Pinprick missile strikes won’t change that calculus. The presence or absence of U.S. troops on the other side of Syria doesn’t do much to change it either. Trump’s angry tweets aside, the debate over Syria policy that has been ripping up Washington in recent weeks is almost totally irrelevant to the lives of civilians under Assad’s rule.
Washington could do three things to help ease the suffering of Syrians and bring some energy to the stalled, broken search for an end to the fighting. All are deeply unsatisfying. But each, for the cost of a few cruise missiles, would alter thousands of lives for the better.

First, get back to saving the “easy” lives by supporting refugees and displaced people. The Trump administration has pulled the United States out of global coordination on where to send refugees and cut and threatened to cut off U.S. support for overwhelmed UN refugee camps in Lebanon, Jordan, and elsewhere. And his decision to slash U.S. refugee admissions by more than half — and admissions of Muslims even more drastically — is a godsend to every other government that wants to refuse to do its share.

Second, prevent mass killing from recurring in areas where it has been stopped. The debate over whether or not U.S. troops stay in eastern Syria is the wrong one. The question is how the areas from which ISIS and other jihadi groups have been driven can rebuild security and basic institutions that can resist the urge to be drawn back into violence. Local leaders want to do that, and humanitarian groups like Mercy Corps have detailed proposals for how international civilians can help. If the best the world can do is support Syrians in establishing territories where hospitals operate, terrorists don’t plot, civilians don’t flee, and babies breathe safely, this would be how. But no such plan is on the table in Washington, where the debate imagines that either the U.S. plays no role or that the U.S. military is in charge of reconstruction.

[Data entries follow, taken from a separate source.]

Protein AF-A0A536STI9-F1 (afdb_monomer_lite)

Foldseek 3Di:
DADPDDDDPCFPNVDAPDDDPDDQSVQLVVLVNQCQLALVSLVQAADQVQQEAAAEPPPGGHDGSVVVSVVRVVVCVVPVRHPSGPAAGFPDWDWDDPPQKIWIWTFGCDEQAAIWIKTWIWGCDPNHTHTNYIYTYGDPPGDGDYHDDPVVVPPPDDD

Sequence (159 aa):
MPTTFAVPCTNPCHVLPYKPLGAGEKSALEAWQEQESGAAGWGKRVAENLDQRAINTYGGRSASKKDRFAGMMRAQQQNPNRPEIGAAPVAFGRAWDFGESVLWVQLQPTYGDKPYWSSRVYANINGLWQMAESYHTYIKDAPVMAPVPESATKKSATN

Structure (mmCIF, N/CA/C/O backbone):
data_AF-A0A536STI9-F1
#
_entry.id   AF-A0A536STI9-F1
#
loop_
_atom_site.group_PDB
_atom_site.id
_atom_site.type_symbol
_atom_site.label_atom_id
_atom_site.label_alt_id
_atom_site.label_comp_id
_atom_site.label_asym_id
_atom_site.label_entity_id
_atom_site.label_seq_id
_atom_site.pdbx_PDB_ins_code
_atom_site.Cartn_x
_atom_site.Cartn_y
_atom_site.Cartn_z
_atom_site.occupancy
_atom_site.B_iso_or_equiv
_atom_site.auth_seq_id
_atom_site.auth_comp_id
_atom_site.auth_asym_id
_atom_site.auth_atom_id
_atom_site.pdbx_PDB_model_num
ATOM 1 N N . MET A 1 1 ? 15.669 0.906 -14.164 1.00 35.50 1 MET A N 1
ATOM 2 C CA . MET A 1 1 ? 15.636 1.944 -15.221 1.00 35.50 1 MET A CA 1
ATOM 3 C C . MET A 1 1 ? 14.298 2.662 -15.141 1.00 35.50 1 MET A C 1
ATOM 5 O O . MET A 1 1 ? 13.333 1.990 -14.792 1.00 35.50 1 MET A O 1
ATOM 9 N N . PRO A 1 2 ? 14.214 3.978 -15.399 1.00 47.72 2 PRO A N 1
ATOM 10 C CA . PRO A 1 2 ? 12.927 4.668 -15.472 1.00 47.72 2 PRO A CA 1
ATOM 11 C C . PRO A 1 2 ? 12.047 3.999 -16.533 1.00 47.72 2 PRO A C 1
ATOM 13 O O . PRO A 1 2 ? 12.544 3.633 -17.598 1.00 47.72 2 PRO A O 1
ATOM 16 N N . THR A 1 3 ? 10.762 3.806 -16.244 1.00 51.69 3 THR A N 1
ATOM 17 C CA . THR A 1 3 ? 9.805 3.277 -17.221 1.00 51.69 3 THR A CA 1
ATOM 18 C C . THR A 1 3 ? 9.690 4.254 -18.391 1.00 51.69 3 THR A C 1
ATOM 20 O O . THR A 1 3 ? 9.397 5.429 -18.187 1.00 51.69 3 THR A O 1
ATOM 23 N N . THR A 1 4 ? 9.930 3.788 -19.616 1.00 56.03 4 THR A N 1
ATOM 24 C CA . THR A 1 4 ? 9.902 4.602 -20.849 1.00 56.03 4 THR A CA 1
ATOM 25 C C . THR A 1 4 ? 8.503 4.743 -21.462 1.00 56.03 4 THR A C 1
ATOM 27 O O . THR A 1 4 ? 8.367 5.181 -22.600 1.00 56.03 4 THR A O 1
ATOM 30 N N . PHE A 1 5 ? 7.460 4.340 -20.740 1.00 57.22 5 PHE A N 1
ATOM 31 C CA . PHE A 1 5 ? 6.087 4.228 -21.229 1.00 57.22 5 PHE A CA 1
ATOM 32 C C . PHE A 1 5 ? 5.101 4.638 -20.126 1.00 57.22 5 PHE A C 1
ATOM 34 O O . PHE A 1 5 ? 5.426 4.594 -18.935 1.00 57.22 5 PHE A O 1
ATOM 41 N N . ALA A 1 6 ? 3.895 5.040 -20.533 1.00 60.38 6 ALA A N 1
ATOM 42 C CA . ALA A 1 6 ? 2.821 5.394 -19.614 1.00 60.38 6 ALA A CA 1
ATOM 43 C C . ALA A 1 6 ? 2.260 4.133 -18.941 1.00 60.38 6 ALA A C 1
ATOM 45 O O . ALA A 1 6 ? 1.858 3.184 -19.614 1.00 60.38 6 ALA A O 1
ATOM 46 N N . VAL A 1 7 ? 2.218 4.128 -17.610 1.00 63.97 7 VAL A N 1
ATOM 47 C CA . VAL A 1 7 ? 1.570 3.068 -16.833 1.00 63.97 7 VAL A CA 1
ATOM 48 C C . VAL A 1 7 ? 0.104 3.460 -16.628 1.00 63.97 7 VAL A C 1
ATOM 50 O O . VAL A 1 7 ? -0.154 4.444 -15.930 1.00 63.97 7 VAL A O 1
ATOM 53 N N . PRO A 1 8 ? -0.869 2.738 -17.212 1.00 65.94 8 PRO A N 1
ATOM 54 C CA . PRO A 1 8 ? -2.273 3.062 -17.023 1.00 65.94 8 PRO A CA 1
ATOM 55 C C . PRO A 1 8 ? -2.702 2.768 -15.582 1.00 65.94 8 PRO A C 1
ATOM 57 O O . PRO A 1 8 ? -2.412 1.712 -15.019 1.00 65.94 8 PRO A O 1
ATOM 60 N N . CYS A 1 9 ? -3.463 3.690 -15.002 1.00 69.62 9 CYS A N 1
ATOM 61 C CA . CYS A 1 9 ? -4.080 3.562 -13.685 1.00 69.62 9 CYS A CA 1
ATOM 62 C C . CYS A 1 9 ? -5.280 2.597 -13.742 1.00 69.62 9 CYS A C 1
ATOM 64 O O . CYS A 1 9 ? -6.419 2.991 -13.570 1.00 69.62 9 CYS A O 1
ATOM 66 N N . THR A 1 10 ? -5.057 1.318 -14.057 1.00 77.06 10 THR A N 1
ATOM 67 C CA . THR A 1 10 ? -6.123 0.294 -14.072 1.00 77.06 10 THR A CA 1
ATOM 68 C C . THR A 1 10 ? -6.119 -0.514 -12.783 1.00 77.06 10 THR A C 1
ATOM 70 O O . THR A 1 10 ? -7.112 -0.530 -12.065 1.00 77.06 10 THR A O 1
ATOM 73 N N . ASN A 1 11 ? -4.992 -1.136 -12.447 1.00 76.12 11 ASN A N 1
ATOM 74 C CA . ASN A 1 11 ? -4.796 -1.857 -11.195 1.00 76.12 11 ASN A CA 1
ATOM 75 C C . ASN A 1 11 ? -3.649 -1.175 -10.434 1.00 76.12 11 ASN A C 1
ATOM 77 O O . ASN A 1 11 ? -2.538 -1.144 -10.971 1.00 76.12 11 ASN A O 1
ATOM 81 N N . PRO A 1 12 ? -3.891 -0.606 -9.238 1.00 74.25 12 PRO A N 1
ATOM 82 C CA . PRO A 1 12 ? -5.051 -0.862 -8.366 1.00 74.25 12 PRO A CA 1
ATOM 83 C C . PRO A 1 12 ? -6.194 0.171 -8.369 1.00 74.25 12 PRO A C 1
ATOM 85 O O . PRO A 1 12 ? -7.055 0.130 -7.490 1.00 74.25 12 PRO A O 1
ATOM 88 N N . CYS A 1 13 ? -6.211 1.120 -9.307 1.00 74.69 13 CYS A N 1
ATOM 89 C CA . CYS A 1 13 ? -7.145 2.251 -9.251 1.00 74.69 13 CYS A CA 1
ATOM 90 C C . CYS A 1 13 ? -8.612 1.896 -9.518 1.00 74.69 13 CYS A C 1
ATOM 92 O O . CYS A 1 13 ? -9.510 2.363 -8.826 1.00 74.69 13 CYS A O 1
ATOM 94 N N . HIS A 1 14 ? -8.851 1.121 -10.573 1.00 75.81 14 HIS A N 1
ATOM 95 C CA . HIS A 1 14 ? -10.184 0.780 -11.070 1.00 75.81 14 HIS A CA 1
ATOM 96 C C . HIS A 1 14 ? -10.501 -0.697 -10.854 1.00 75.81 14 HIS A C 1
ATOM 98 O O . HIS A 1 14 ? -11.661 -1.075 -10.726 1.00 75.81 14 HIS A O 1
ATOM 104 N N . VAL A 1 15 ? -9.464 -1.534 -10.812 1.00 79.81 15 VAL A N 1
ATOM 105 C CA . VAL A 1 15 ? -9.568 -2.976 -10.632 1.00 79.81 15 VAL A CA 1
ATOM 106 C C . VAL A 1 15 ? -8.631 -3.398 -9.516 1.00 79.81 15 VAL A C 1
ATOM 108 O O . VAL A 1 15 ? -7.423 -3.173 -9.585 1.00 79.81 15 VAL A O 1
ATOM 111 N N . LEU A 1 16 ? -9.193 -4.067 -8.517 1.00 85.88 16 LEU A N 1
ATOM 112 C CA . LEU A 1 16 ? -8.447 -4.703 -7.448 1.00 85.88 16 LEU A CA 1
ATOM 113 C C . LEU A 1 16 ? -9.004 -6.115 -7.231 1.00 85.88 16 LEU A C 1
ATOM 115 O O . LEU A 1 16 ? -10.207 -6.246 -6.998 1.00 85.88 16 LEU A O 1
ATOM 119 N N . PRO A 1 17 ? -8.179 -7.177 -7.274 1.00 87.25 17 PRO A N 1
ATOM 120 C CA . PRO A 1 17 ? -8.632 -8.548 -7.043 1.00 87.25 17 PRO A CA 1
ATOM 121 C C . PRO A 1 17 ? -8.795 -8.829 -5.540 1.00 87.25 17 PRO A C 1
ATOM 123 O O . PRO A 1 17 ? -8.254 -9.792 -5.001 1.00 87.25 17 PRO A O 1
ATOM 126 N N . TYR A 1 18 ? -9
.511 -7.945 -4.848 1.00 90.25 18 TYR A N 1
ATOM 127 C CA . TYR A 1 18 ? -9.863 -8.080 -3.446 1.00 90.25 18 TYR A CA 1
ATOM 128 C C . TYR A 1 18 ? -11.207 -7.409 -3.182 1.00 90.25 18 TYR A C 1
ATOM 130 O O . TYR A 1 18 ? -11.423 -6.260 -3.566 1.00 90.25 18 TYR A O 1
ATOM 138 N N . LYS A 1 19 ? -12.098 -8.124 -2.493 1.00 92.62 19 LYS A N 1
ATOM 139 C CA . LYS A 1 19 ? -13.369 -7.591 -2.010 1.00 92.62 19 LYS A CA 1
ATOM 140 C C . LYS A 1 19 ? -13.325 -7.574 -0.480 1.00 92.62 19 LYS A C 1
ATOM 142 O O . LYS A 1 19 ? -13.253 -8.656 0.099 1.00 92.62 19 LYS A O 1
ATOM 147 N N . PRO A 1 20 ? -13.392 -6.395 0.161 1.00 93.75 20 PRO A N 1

Third, many of the multiple conflicts now playing out in Syria will have to be settled at the negotiating table. Washington has chosen largely to withdraw from the fray — the post of special envoy for Syria is one of many empty diplomatic slots in the State Department — but there is much it could do. The biggest outside actors in Syria, who prop up Assad and even help him kill civilians, are Russia and Iran. Washington is wasting his leverage with its inattention, conflicting policies, and unfulfilled threats. But the Trump administration still has plenty of tools to deploy, and not just military ones, to pressure Moscow and Tehran to rein Assad in; reconvene more productive peace talks; or even do more to mediate between our Turkish NATO allies and the Kurdish forces we empowered, who are on the edge of all-out conflict in the parts of Syria where ISIS has been driven out.

Doing that would require discipline and long-term focus; willingness to think smartly about non-military tools, instead of reflexively toggling between bombs and nothing; and keeping our focus on living Syrian babies every day rather than on dead Syrian babies occasionally. President Trump is terrible at this. But he’s not alone.